» Work order
Please give back only the lines below from the one containing "ATOM 5 O O . MET A 1 1 ? -29.484" to the one containing "ATOM 12 O O", each repeated word for word, both ends included.

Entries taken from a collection
————————

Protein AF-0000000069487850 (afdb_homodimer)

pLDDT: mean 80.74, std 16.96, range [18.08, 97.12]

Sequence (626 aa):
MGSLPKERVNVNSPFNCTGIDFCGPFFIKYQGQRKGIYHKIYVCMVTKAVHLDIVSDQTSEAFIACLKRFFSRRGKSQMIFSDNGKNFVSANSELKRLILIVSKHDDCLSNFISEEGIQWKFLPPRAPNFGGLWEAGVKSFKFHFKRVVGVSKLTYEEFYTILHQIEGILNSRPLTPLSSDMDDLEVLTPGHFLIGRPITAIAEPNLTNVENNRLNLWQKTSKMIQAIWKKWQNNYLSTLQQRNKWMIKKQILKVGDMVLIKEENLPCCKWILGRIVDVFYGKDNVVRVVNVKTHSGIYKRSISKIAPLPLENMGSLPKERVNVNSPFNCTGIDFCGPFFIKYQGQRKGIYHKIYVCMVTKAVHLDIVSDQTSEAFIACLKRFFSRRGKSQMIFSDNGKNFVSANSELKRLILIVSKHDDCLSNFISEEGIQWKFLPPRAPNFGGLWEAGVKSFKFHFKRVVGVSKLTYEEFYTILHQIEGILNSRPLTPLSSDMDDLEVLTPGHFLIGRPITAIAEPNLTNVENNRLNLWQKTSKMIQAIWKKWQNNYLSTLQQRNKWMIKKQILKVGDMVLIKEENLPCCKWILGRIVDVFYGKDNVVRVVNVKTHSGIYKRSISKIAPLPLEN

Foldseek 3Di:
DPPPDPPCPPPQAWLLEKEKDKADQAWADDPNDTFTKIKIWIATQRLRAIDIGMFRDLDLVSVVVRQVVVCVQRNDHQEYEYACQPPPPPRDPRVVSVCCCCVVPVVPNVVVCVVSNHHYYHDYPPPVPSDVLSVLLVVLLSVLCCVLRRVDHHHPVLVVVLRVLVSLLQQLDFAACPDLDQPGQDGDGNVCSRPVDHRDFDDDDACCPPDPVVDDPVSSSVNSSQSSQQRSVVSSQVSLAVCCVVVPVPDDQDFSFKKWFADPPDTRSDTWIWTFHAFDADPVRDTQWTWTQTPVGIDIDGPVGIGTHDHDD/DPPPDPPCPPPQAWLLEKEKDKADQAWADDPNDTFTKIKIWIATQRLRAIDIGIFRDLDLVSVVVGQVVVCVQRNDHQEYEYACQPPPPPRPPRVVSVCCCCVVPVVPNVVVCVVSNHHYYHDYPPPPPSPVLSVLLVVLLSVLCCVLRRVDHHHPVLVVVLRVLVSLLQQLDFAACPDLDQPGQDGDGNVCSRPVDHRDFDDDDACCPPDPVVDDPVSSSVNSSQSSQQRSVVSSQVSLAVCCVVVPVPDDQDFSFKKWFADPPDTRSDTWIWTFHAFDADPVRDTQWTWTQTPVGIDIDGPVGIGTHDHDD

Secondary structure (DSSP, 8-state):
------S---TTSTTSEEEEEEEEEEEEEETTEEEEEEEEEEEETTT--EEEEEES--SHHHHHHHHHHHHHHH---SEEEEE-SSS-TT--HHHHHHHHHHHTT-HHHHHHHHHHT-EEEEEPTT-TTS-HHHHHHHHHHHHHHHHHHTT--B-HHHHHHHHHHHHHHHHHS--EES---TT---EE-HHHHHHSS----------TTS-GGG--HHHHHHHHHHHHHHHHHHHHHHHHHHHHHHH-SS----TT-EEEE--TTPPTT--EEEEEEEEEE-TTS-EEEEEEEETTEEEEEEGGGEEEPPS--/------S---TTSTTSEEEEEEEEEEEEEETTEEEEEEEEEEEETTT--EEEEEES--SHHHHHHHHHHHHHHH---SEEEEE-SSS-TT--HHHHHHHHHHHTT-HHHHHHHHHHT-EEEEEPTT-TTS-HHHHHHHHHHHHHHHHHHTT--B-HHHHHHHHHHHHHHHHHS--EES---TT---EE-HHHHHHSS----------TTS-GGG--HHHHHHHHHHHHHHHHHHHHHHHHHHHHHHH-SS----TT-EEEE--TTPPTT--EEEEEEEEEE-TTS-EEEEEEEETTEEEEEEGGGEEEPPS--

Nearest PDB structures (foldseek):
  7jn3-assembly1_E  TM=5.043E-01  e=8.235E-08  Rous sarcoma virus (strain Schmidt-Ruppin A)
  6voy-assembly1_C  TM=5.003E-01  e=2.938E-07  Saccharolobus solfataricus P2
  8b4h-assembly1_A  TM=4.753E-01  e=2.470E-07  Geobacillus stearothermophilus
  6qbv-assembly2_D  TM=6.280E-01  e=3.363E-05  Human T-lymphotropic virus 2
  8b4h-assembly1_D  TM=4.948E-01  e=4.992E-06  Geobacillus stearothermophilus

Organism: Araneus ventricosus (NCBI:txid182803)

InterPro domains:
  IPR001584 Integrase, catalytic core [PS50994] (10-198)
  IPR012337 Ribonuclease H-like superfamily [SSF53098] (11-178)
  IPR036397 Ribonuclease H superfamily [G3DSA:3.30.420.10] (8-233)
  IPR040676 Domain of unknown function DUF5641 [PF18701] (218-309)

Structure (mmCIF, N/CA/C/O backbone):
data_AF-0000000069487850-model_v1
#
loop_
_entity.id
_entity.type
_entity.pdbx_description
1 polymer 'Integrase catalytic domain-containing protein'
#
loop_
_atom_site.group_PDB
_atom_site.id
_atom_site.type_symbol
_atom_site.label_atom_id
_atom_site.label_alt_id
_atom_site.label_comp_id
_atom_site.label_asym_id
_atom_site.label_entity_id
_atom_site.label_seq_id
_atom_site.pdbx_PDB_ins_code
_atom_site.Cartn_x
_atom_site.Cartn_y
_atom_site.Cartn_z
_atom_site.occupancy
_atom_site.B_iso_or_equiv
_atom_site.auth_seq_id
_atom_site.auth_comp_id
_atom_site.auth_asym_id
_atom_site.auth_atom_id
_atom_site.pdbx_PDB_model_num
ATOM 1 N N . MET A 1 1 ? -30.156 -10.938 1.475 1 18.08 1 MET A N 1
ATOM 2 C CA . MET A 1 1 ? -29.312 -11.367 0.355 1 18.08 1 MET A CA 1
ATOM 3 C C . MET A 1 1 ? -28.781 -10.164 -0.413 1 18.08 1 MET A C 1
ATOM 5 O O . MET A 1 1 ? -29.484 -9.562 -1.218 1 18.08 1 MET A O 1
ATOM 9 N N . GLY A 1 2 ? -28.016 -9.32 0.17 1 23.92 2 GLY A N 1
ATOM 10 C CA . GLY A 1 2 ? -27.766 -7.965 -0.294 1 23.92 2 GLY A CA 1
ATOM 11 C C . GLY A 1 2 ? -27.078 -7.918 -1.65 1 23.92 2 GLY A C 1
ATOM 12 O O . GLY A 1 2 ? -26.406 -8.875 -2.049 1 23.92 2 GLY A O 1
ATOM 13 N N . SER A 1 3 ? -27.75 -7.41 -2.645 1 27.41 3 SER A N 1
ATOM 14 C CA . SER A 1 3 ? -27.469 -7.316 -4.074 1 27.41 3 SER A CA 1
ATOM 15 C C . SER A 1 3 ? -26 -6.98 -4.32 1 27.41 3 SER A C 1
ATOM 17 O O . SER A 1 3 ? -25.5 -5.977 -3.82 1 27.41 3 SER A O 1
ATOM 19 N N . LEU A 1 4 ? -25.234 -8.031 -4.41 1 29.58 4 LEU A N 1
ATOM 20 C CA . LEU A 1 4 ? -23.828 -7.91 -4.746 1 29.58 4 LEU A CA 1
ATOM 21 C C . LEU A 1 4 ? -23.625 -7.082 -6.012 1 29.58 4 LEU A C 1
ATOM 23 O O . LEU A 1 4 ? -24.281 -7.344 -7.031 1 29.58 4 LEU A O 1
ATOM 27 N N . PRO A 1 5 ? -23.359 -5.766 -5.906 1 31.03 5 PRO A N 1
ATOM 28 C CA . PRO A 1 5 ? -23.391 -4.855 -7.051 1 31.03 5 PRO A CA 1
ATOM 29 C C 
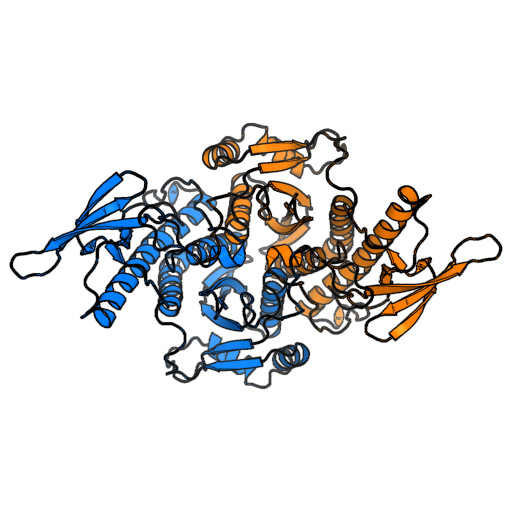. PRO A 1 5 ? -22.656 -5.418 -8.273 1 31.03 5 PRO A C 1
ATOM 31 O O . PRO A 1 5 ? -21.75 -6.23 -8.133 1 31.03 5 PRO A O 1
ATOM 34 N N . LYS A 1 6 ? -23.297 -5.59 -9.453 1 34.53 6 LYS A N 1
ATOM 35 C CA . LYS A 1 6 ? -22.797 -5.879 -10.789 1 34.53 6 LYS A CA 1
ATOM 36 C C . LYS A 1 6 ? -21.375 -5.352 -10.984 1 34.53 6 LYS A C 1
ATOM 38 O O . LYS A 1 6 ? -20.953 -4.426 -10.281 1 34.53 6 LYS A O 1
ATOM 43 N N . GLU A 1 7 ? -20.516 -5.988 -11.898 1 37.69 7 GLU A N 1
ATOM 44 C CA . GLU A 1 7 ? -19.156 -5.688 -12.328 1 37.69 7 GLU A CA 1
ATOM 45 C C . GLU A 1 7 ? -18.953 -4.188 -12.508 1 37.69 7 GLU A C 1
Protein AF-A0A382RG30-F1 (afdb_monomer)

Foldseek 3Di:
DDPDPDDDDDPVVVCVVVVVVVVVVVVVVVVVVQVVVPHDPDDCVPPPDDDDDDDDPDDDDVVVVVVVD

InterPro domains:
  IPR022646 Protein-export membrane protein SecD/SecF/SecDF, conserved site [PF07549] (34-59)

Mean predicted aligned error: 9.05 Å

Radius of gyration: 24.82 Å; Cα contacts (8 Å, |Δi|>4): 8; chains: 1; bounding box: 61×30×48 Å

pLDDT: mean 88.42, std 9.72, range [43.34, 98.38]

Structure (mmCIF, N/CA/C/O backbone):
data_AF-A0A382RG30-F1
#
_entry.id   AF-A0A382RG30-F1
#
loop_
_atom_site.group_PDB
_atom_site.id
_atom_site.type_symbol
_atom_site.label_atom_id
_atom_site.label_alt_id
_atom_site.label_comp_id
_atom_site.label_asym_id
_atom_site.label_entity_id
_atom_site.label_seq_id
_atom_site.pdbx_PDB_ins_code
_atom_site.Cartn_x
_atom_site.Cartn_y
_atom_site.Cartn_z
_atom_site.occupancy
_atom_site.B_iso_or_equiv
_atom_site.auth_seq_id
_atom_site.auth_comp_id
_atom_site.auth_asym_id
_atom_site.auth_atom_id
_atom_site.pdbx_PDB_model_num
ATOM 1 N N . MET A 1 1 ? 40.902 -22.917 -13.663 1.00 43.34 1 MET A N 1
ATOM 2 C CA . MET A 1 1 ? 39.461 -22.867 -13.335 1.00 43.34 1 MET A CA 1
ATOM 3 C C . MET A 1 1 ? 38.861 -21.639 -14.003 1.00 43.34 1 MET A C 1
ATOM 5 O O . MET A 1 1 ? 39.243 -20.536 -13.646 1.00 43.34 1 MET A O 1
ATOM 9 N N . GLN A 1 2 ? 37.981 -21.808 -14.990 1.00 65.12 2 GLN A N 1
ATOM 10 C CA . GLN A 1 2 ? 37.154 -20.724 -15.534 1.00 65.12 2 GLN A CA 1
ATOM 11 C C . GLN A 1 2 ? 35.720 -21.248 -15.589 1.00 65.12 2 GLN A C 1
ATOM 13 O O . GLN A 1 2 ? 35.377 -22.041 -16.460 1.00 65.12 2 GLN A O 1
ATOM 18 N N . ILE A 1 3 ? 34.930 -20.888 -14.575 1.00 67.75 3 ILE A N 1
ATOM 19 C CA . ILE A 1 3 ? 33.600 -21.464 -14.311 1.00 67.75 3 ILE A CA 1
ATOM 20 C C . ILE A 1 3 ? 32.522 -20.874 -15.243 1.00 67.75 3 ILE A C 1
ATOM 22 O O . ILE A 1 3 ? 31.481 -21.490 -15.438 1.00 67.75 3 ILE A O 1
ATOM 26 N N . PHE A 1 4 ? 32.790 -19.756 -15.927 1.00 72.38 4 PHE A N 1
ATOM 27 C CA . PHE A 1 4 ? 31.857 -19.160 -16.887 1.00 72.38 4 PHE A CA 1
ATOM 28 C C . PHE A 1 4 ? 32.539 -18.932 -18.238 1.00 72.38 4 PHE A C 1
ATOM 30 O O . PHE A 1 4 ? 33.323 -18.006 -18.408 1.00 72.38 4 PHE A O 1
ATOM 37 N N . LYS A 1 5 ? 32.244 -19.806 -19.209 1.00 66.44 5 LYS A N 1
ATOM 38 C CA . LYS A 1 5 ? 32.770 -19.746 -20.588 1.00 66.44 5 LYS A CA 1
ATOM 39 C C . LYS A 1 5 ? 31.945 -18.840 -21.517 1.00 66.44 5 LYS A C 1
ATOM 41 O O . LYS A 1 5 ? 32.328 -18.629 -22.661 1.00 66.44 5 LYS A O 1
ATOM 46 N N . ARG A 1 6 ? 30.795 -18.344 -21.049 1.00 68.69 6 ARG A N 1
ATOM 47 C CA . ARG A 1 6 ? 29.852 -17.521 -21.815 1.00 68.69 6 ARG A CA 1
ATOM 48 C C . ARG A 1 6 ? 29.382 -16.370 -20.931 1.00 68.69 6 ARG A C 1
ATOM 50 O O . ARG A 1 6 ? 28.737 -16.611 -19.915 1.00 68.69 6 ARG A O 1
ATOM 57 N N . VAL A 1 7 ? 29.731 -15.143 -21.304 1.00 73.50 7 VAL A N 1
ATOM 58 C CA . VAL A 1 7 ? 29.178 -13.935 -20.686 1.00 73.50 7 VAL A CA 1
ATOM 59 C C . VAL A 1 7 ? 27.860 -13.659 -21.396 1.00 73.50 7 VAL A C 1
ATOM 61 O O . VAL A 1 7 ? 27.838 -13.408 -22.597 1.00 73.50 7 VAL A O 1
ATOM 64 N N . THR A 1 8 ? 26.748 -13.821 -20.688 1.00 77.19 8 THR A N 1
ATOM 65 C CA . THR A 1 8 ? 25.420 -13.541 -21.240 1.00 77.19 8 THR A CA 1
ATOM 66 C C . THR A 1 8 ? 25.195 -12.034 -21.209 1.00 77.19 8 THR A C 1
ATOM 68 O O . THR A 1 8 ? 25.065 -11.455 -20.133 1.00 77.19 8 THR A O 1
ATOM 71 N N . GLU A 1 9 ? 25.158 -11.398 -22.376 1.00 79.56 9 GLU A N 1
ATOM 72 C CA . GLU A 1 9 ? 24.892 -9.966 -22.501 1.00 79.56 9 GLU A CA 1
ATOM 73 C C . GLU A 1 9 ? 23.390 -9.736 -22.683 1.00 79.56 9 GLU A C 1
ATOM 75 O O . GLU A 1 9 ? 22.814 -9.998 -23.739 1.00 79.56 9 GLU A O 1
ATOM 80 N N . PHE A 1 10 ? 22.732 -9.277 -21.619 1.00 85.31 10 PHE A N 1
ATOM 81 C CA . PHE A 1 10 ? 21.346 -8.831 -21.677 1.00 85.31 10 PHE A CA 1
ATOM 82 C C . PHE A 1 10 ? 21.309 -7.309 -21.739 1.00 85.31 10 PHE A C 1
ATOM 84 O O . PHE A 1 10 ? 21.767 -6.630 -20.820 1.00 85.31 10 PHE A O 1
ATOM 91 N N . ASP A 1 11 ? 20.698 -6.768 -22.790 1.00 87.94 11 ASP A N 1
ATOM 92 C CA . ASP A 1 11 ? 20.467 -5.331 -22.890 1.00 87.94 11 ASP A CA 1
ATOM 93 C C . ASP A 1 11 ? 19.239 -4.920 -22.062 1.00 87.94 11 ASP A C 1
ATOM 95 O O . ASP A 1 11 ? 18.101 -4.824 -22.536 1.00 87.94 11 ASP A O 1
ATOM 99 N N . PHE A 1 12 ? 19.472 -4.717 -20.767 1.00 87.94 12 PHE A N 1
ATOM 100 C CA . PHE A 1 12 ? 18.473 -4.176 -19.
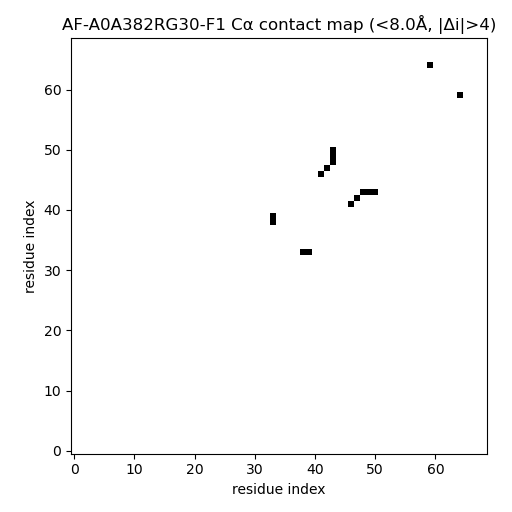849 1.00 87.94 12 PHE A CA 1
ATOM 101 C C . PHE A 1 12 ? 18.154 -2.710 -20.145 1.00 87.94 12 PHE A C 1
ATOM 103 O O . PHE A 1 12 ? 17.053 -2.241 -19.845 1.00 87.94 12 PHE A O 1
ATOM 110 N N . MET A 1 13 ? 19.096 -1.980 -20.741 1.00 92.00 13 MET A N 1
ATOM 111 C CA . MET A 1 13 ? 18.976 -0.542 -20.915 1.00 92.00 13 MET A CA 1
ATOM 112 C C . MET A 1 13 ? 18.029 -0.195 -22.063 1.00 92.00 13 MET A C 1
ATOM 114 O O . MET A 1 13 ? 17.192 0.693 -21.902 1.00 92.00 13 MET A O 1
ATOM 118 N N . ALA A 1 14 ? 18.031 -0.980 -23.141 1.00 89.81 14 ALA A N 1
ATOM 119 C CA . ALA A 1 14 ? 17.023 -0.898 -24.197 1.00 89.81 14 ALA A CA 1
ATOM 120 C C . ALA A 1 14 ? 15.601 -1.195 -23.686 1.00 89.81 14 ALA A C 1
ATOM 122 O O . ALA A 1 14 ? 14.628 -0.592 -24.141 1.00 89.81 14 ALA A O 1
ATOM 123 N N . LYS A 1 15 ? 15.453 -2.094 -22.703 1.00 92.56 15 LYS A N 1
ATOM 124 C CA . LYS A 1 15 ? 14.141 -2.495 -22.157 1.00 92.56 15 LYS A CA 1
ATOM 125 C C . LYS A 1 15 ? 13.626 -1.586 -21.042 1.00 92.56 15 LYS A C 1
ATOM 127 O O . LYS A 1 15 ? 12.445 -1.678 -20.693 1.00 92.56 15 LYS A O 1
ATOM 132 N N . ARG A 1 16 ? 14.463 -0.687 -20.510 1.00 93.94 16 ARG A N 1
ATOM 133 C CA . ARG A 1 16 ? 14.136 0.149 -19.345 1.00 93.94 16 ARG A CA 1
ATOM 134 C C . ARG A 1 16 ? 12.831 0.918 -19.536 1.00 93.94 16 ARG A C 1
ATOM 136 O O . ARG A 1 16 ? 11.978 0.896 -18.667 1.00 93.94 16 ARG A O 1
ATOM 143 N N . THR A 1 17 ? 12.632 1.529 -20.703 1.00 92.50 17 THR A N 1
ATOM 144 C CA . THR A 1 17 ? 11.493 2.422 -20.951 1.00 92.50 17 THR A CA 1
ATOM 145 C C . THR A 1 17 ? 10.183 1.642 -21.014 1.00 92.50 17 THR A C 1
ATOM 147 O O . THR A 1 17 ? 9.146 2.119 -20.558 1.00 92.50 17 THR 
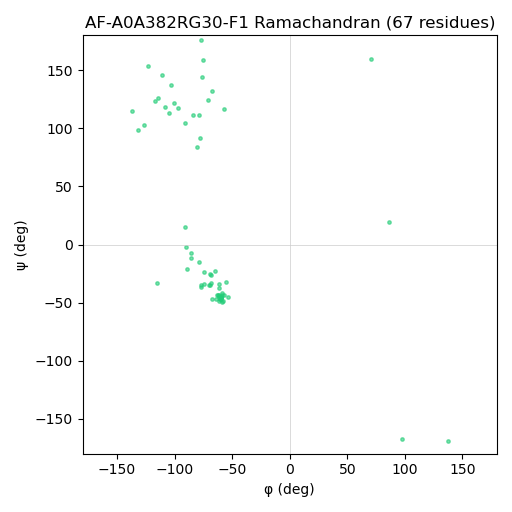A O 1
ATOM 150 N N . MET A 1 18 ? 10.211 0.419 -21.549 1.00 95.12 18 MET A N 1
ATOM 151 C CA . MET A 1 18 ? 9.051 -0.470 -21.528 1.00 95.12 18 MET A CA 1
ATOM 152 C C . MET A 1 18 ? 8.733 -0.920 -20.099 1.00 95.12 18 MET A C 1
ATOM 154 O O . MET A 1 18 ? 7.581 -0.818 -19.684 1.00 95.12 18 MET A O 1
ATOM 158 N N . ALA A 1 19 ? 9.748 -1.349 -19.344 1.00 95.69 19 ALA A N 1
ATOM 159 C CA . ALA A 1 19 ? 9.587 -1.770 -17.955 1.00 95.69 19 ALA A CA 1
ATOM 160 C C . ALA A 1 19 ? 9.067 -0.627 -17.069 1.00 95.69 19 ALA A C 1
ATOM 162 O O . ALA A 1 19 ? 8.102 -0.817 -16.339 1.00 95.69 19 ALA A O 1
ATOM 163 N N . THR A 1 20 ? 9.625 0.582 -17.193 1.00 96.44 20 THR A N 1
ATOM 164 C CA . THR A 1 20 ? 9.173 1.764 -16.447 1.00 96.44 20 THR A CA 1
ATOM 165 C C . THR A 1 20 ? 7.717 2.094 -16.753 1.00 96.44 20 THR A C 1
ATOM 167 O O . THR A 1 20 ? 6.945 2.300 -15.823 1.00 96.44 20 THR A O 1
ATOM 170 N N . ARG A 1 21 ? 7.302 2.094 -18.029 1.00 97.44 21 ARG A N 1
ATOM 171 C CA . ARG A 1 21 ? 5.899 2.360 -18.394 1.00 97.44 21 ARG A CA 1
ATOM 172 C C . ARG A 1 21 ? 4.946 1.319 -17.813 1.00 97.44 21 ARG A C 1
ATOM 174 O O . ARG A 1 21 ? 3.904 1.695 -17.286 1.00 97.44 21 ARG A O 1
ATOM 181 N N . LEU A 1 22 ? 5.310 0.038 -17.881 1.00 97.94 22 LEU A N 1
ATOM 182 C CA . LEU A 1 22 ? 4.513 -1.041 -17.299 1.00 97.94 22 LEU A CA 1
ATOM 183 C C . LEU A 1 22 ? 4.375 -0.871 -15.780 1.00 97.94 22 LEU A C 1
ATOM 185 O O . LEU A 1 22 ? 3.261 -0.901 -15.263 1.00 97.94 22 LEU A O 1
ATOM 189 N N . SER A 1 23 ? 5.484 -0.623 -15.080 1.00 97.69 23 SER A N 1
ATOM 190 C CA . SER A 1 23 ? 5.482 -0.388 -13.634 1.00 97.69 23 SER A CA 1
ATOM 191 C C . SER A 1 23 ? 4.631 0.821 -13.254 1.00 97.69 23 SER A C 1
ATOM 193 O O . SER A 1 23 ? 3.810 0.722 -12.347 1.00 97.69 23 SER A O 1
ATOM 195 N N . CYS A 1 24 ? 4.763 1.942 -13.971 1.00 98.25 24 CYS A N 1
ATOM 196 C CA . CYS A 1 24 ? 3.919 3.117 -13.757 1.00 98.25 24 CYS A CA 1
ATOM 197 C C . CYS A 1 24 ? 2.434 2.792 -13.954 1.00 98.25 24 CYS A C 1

————————

» Response area
ATOM 5 O O . MET A 1 1 ? -29.484 -9.562 -1.218 1 18.08 1 MET A O 1
ATOM 9 N N . GLY A 1 2 ? -28.016 -9.32 0.17 1 23.92 2 GLY A N 1
ATOM 10 C CA . GLY A 1 2 ? -27.766 -7.965 -0.294 1 23.92 2 GLY A CA 1
ATOM 11 C C . GLY A 1 2 ? -27.078 -7.918 -1.65 1 23.92 2 GLY A C 1
ATOM 12 O O . GLY A 1 2 ? -26.406 -8.875 -2.049 1 23.92 2 GLY A O 1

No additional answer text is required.